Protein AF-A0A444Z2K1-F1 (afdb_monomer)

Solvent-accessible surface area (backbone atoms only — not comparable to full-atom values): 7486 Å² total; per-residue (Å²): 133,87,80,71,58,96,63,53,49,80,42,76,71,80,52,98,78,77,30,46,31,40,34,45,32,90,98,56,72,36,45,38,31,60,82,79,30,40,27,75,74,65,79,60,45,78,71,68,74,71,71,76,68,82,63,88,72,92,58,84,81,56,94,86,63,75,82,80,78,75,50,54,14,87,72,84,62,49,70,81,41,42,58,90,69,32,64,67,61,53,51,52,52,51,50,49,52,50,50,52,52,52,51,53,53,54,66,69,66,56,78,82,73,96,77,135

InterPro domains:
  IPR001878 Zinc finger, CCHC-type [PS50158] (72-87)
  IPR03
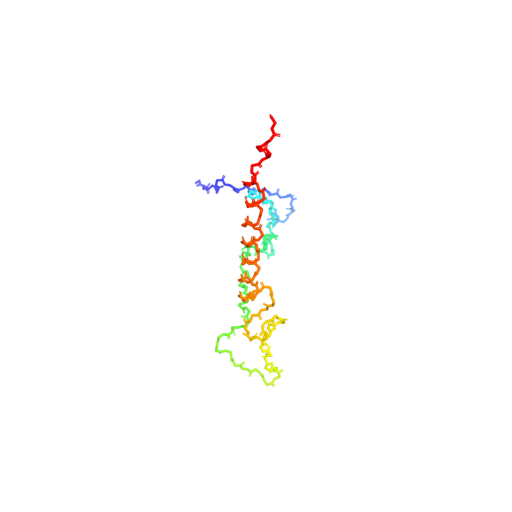6875 Zinc finger, CCHC-type superfamily [SSF57756] (60-91)

Radius of gyration: 28.76 Å; Cα contacts (8 Å, |Δi|>4): 104; chains: 1; bounding box: 55×43×86 Å

Secondary structure (DSSP, 8-state):
-----TT-EEEE---TTS-EEEEE-TT--EEEETTTTEETTSS--SS---PPPS-SSSPPPPTT-PPPPPPBPTTT--BSS-GGG-HHHHHHHHHHHHHHHHHHHHHHTS-S----

pLDDT: mean 75.13, std 15.05, range [37.66, 96.12]

Sequence (116 aa):
MTKLSRNWFPQWSGDENEVLYEVQGWPTDMVVYLGSRTCTCRFWQLTVKIKPGRPTINRREDKDEQPYNPIRCLYCGEVGHNRRTCKVKKQEEAAEQARLMQLQLAVVATPADANA

Mean predicted aligned error: 17.89 Å

Organism: Arachis hypogaea (NCBI:txid3818)

Foldseek 3Di:
DDDPDPFWDWDQPPDPVSQWTWIDGPPDIWIAGNVQQAIPVNPGRPDPPPPPDQDPPPDDDDPPDDDDDFDAEPPPRDGDDYVVPDPVVVVVVVVVVVVVVVVVVVVVPDPDDPDD

Structure (mmCIF, N/CA/C/O backbone):
data_AF-A0A444Z2K1-F1
#
_entry.id   AF-A0A444Z2K1-F1
#
loop_
_atom_site.group_PDB
_atom_site.id
_atom_site.type_symbol
_atom_site.label_atom_id
_atom_site.label_alt_id
_atom_site.label_comp_id
_atom_site.label_asym_id
_atom_site.label_entity_id
_atom_site.label_seq_id
_atom_site.pdbx_PDB_ins_code
_atom_site.Cartn_x
_atom_site.Cartn_y
_atom_site.Cartn_z
_atom_site.occupancy
_atom_site.B_iso_or_equiv
_atom_site.auth_seq_id
_atom_site.auth_comp_id
_atom_site.auth_asym_id
_atom_site.auth_atom_id
_atom_site.pdbx_PDB_model_num
ATOM 1 N N . MET A 1 1 ? 30.042 31.750 -15.075 1.00 37.66 1 MET A N 1
ATOM 2 C CA . MET A 1 1 ? 30.281 30.977 -13.837 1.00 37.66 1 MET A CA 1
ATOM 3 C C . MET A 1 1 ? 29.100 30.054 -13.604 1.00 37.66 1 MET A C 1
ATOM 5 O O . MET A 1 1 ? 28.005 30.529 -13.330 1.00 37.66 1 MET A O 1
ATOM 9 N N . THR A 1 2 ? 29.292 28.754 -13.806 1.00 45.09 2 THR A N 1
ATOM 10 C CA . THR A 1 2 ? 28.287 27.714 -13.560 1.00 45.09 2 THR A CA 1
ATOM 11 C C . THR A 1 2 ? 28.007 27.631 -12.062 1.00 45.09 2 THR A C 1
ATOM 13 O O . THR A 1 2 ? 28.887 27.329 -11.261 1.00 45.09 2 THR A O 1
ATOM 16 N N . LYS A 1 3 ? 26.776 27.958 -11.665 1.00 43.56 3 LYS A N 1
ATOM 17 C CA . LYS A 1 3 ? 26.312 27.842 -10.281 1.00 43.56 3 LYS A CA 1
ATOM 18 C C . LYS A 1 3 ? 26.137 26.357 -9.968 1.00 43.56 3 LYS A C 1
ATOM 20 O O . LYS A 1 3 ? 25.122 25.777 -10.344 1.00 43.56 3 LYS A O 1
ATOM 25 N N . LEU A 1 4 ? 27.132 25.743 -9.330 1.00 55.75 4 LEU A N 1
ATOM 26 C CA . LEU A 1 4 ? 27.011 24.369 -8.843 1.00 55.75 4 LEU A CA 1
ATOM 27 C C . LEU A 1 4 ? 25.853 24.298 -7.839 1.00 55.75 4 LEU A C 1
ATOM 29 O O . LEU A 1 4 ? 25.661 25.200 -7.013 1.00 55.75 4 LEU A O 1
ATOM 33 N N . SER A 1 5 ? 25.037 23.252 -7.941 1.00 60.22 5 SER A N 1
ATOM 34 C CA . SER A 1 5 ? 24.012 22.968 -6.941 1.00 60.22 5 SER A CA 1
ATOM 35 C C 
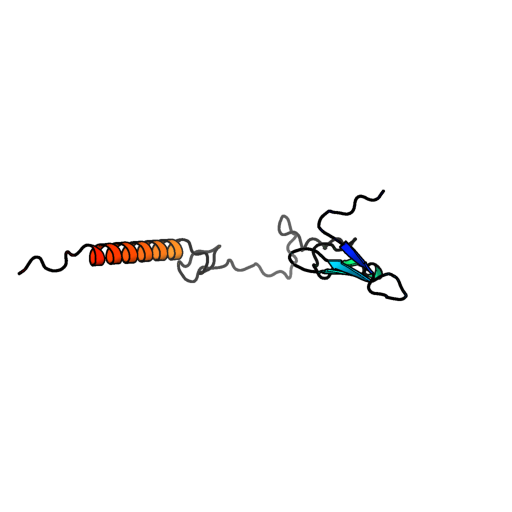. SER A 1 5 ? 24.687 22.790 -5.584 1.00 60.22 5 SER A C 1
ATOM 37 O O . SER A 1 5 ? 25.648 22.037 -5.477 1.00 60.22 5 SER A O 1
ATOM 39 N N . ARG A 1 6 ? 24.174 23.458 -4.546 1.00 60.94 6 ARG A N 1
ATOM 40 C CA . ARG A 1 6 ? 24.811 23.556 -3.216 1.00 60.94 6 ARG A CA 1
ATOM 41 C C . ARG A 1 6 ? 25.073 22.208 -2.517 1.00 60.94 6 ARG A C 1
ATOM 43 O O . ARG A 1 6 ? 25.789 22.186 -1.526 1.00 60.94 6 ARG A O 1
ATOM 50 N N . ASN A 1 7 ? 24.489 21.118 -3.016 1.00 63.72 7 ASN A N 1
ATOM 51 C CA . ASN A 1 7 ? 24.426 19.822 -2.343 1.00 63.72 7 ASN A CA 1
ATOM 52 C C . ASN A 1 7 ? 24.842 18.639 -3.234 1.00 63.72 7 ASN A C 1
ATOM 54 O O . ASN A 1 7 ? 24.714 17.504 -2.789 1.00 63.72 7 ASN A O 1
ATOM 58 N N . TRP A 1 8 ? 25.291 18.886 -4.469 1.00 70.25 8 TRP A N 1
ATOM 59 C CA . TRP A 1 8 ? 25.720 17.818 -5.376 1.00 70.25 8 TRP A CA 1
ATOM 60 C C . TRP A 1 8 ? 27.050 18.175 -6.015 1.00 70.25 8 TRP A C 1
ATOM 62 O O . TRP A 1 8 ? 27.168 19.226 -6.653 1.00 70.25 8 TRP A O 1
ATOM 72 N N . PHE A 1 9 ? 28.021 17.283 -5.855 1.00 69.62 9 PHE A N 1
ATOM 73 C CA . PHE A 1 9 ? 29.368 17.440 -6.388 1.00 69.62 9 PHE A CA 1
ATOM 74 C C . PHE A 1 9 ? 29.663 16.273 -7.336 1.00 69.62 9 PHE A C 1
ATOM 76 O O . PHE A 1 9 ? 29.740 15.133 -6.876 1.00 69.62 9 PHE A O 1
ATOM 83 N N . PRO A 1 10 ? 29.762 16.521 -8.655 1.00 70.94 10 PRO A N 1
ATOM 84 C CA . PRO A 1 10 ? 30.174 15.498 -9.602 1.00 70.94 10 PRO A CA 1
ATOM 85 C C . PRO A 1 10 ? 31.695 15
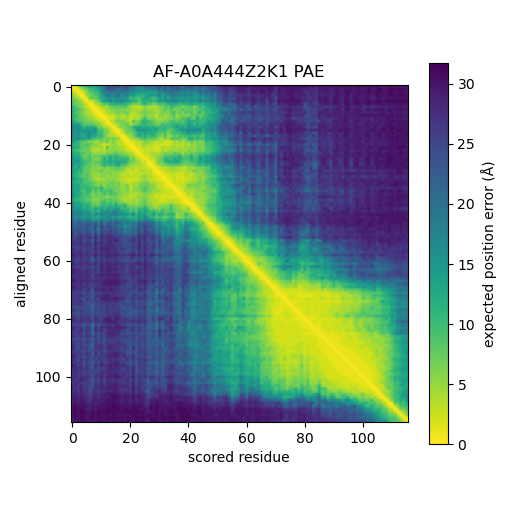.326 -9.551 1.00 70.94 10 PRO A C 1
ATOM 87 O O . PRO A 1 10 ? 32.443 16.292 -9.699 1.00 70.94 10 PRO A O 1
ATOM 90 N N . GLN A 1 11 ? 32.139 14.089 -9.384 1.00 75.62 11 GLN A N 1
ATOM 91 C CA . GLN A 1 11 ? 33.523 13.659 -9.461 1.00 75.62 11 GLN A CA 1
ATOM 92 C C . GLN A 1 11 ? 33.667 12.673 -10.623 1.00 75.62 11 GLN A C 1
ATOM 94 O O . GLN A 1 11 ? 32.896 11.725 -10.760 1.00 75.62 11 GLN A O 1
ATOM 99 N N . TRP A 1 12 ? 34.627 12.935 -11.506 1.00 72.62 12 TRP A N 1
ATOM 100 C CA . TRP A 1 12 ? 34.939 12.042 -12.619 1.00 72.62 12 TRP A CA 1
ATOM 101 C C . TRP A 1 12 ? 35.684 10.805 -12.106 1.00 72.62 12 TRP A C 1
ATOM 103 O O . TRP A 1 12 ? 36.627 10.942 -11.325 1.00 72.62 12 TRP A O 1
ATOM 113 N N . SER A 1 13 ? 35.266 9.614 -12.542 1.00 71.12 13 SER A N 1
ATOM 114 C CA . SER A 1 13 ? 35.782 8.338 -12.020 1.00 71.12 13 SER A CA 1
ATOM 115 C C . SER A 1 13 ? 37.049 7.828 -12.726 1.00 71.12 13 SER A C 1
ATOM 117 O O . SER A 1 13 ? 37.544 6.761 -12.373 1.00 71.12 13 SER A O 1
ATOM 119 N N . GLY A 1 14 ? 37.602 8.564 -13.697 1.00 67.12 14 GLY A N 1
ATOM 120 C CA . GLY A 1 14 ? 38.869 8.197 -14.344 1.00 67.12 14 GLY A CA 1
ATOM 121 C C . GLY A 1 14 ? 38.747 7.292 -15.575 1.00 67.12 14 GLY A C 1
ATOM 122 O O . GLY A 1 14 ? 39.718 6.630 -15.934 1.00 67.12 14 GLY A O 1
ATOM 123 N N . ASP A 1 15 ? 37.573 7.208 -16.203 1.00 68.25 15 ASP A N 1
ATOM 124 C CA . ASP A 1 15 ? 37.353 6.363 -17.376 1.00 68.25 15 ASP A CA 1
ATOM 125 C C . ASP A 1 15 ? 37.859 7.013 -18.676 1.00 68.25 15 ASP A C 1
ATOM 127 O O . ASP A 1 15 ? 37.592 8.179 -18.937 1.00 68.25 15 ASP A O 1
ATOM 131 N N . GLU A 1 16 ? 38.526 6.252 -19.555 1.00 67.19 16 GLU A N 1
ATOM 132 C CA . GLU A 1 16 ? 39.083 6.765 -20.831 1.00 67.19 16 GLU A CA 1
ATOM 133 C C . GLU A 1 16 ? 38.053 7.450 -21.747 1.00 67.19 16 GLU A C 1
ATOM 135 O O . GLU A 1 16 ? 38.420 8.193 -22.653 1.00 67.19 16 GLU A O 1
ATOM 140 N N . ASN A 1 17 ? 36.765 7.191 -21.525 1.00 64.06 17 ASN A N 1
ATOM 141 C CA . ASN A 1 17 ? 35.672 7.677 -22.358 1.00 64.06 17 ASN A CA 1
ATOM 142 C C . ASN A 1 17 ? 34.931 8.889 -21.759 1.00 64.06 17 ASN A C 1
ATOM 144 O O . ASN A 1 17 ? 34.002 9.375 -22.399 1.00 64.06 17 ASN A O 1
ATOM 148 N N . GLU A 1 18 ? 35.298 9.362 -20.558 1.00 65.06 18 GLU A N 1
ATOM 149 C CA . GLU A 1 18 ? 34.615 10.456 -19.838 1.00 65.06 18 GLU A CA 1
ATOM 150 C C . GLU A 1 18 ? 33.089 10.263 -19.717 1.00 65.06 18 GLU A C 1
ATOM 152 O O . GLU A 1 18 ? 32.297 11.208 -19.774 1.00 65.06 18 GLU A O 1
ATOM 157 N N . VAL A 1 19 ? 32.634 9.017 -19.576 1.00 70.62 19 VAL A N 1
ATOM 158 C CA . VAL A 1 19 ? 31.206 8.687 -19.521 1.00 70.62 19 VAL A CA 1
ATOM 159 C C . VAL A 1 19 ? 30.730 8.343 -18.119 1.00 70.62 19 VAL A C 1
ATOM 161 O O . VAL A 1 19 ? 29.520 8.197 -17.943 1.00 70.62 19 VAL A O 1
ATOM 164 N N . LEU A 1 20 ? 31.617 8.234 -17.129 1.00 76.56 20 LEU A N 1
ATOM 165 C CA . LEU A 1 20 ? 31.278 7.830 -15.770 1.00 76.56 20 LEU A CA 1
ATOM 166 C C . LEU A 1 20 ? 31.559 8.928 -14.740 1.00 76.56 20 LEU A C 1
ATOM 168 O O . LEU A 1 20 ? 32.699 9.345 -14.534 1.00 76.56 20 LEU A O 1
ATOM 172 N N . TYR A 1 21 ? 30.500 9.351 -14.051 1.00 78.38 21 TYR A N 1
ATOM 173 C CA . TYR A 1 21 ? 30.582 10.330 -12.973 1.00 78.38 21 TYR A CA 1
ATOM 174 C C . TYR A 1 21 ? 29.968 9.783 -11.692 1.00 78.38 21 TYR A C 1
ATOM 176 O O . TYR A 1 21 ? 28.803 9.381 -11.663 1.00 78.38 21 TYR A O 1
ATOM 184 N N . GLU A 1 22 ? 30.734 9.842 -10.614 1.00 78.38 22 GLU A N 1
ATOM 185 C CA . GLU A 1 22 ? 30.241 9.684 -9.254 1.00 78.38 22 GLU A CA 1
ATOM 186 C C . GLU A 1 22 ? 29.721 11.032 -8.765 1.00 78.38 22 GLU A C 1
ATOM 188 O
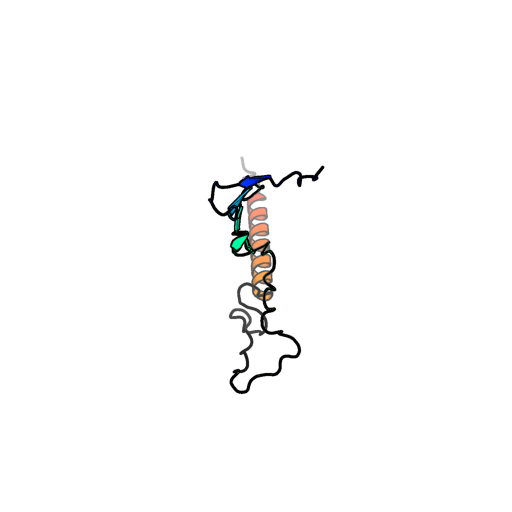 O . GLU A 1 22 ? 30.421 12.038 -8.788 1.00 78.38 22 GLU A O 1
ATOM 193 N N . VAL A 1 23 ? 28.463 11.086 -8.349 1.00 79.62 23 VAL A N 1
ATOM 194 C CA . VAL A 1 23 ? 27.836 12.300 -7.835 1.00 79.62 23 VAL A CA 1
ATOM 195 C C . VAL A 1 23 ? 27.538 12.082 -6.363 1.00 79.62 23 VAL A C 1
ATOM 197 O O . VAL A 1 23 ? 26.671 11.282 -6.007 1.00 79.62 23 VAL A O 1
ATOM 200 N N . GLN A 1 24 ? 28.259 12.810 -5.515 1.00 71.31 24 GLN A N 1
ATOM 201 C CA . GLN A 1 24 ? 28.083 12.746 -4.069 1.00 71.31 24 GLN A CA 1
ATOM 202 C C . GLN A 1 24 ? 26.971 13.694 -3.622 1.00 71.31 24 GLN A C 1
ATOM 204 O O . GLN A 1 24 ? 26.943 14.867 -4.017 1.00 71.31 24 GLN A O 1
ATOM 209 N N . GLY A 1 25 ? 26.054 13.181 -2.801 1.00 66.88 25 GLY A N 1
ATOM 210 C CA . GLY A 1 25 ? 24.911 13.927 -2.280 1.00 66.88 25 GLY A CA 1
ATOM 211 C C . GLY A 1 25 ? 24.256 13.227 -1.092 1.00 66.88 25 GLY A C 1
ATOM 212 O O . GLY A 1 25 ? 24.180 12.007 -1.020 1.00 66.88 25 GLY A O 1
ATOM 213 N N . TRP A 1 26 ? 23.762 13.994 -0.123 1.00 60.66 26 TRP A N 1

**Directions:**
Through the line that holds "IPR001878 Zinc finger, CCHC-type", repeat the material above exactly, starting at its first line.

**Answer box:**
Protein AF-A0A444Z2K1-F1 (afdb_monomer)

Solvent-accessible surface area (backbone atoms only — not comparable to full-atom values): 7486 Å² total; per-residue (Å²): 133,87,80,71,58,96,63,53,49,80,42,76,71,80,52,98,78,77,30,46,31,40,34,45,32,90,98,56,72,36,45,38,31,60,82,79,30,40,27,75,74,65,79,60,45,78,71,68,74,71,71,76,68,82,63,88,72,92,58,84,81,56,94,86,63,75,82,80,78,75,50,54,14,87,72,84,62,49,70,81,41,42,58,90,69,32,64,67,61,53,51,52,52,51,50,49,52,50,50,52,52,52,51,53,53,54,66,69,66,56,78,82,73,96,77,135

InterPro domains:
  IPR001878 Zinc finger, CCHC-type [PS50158] (72-87)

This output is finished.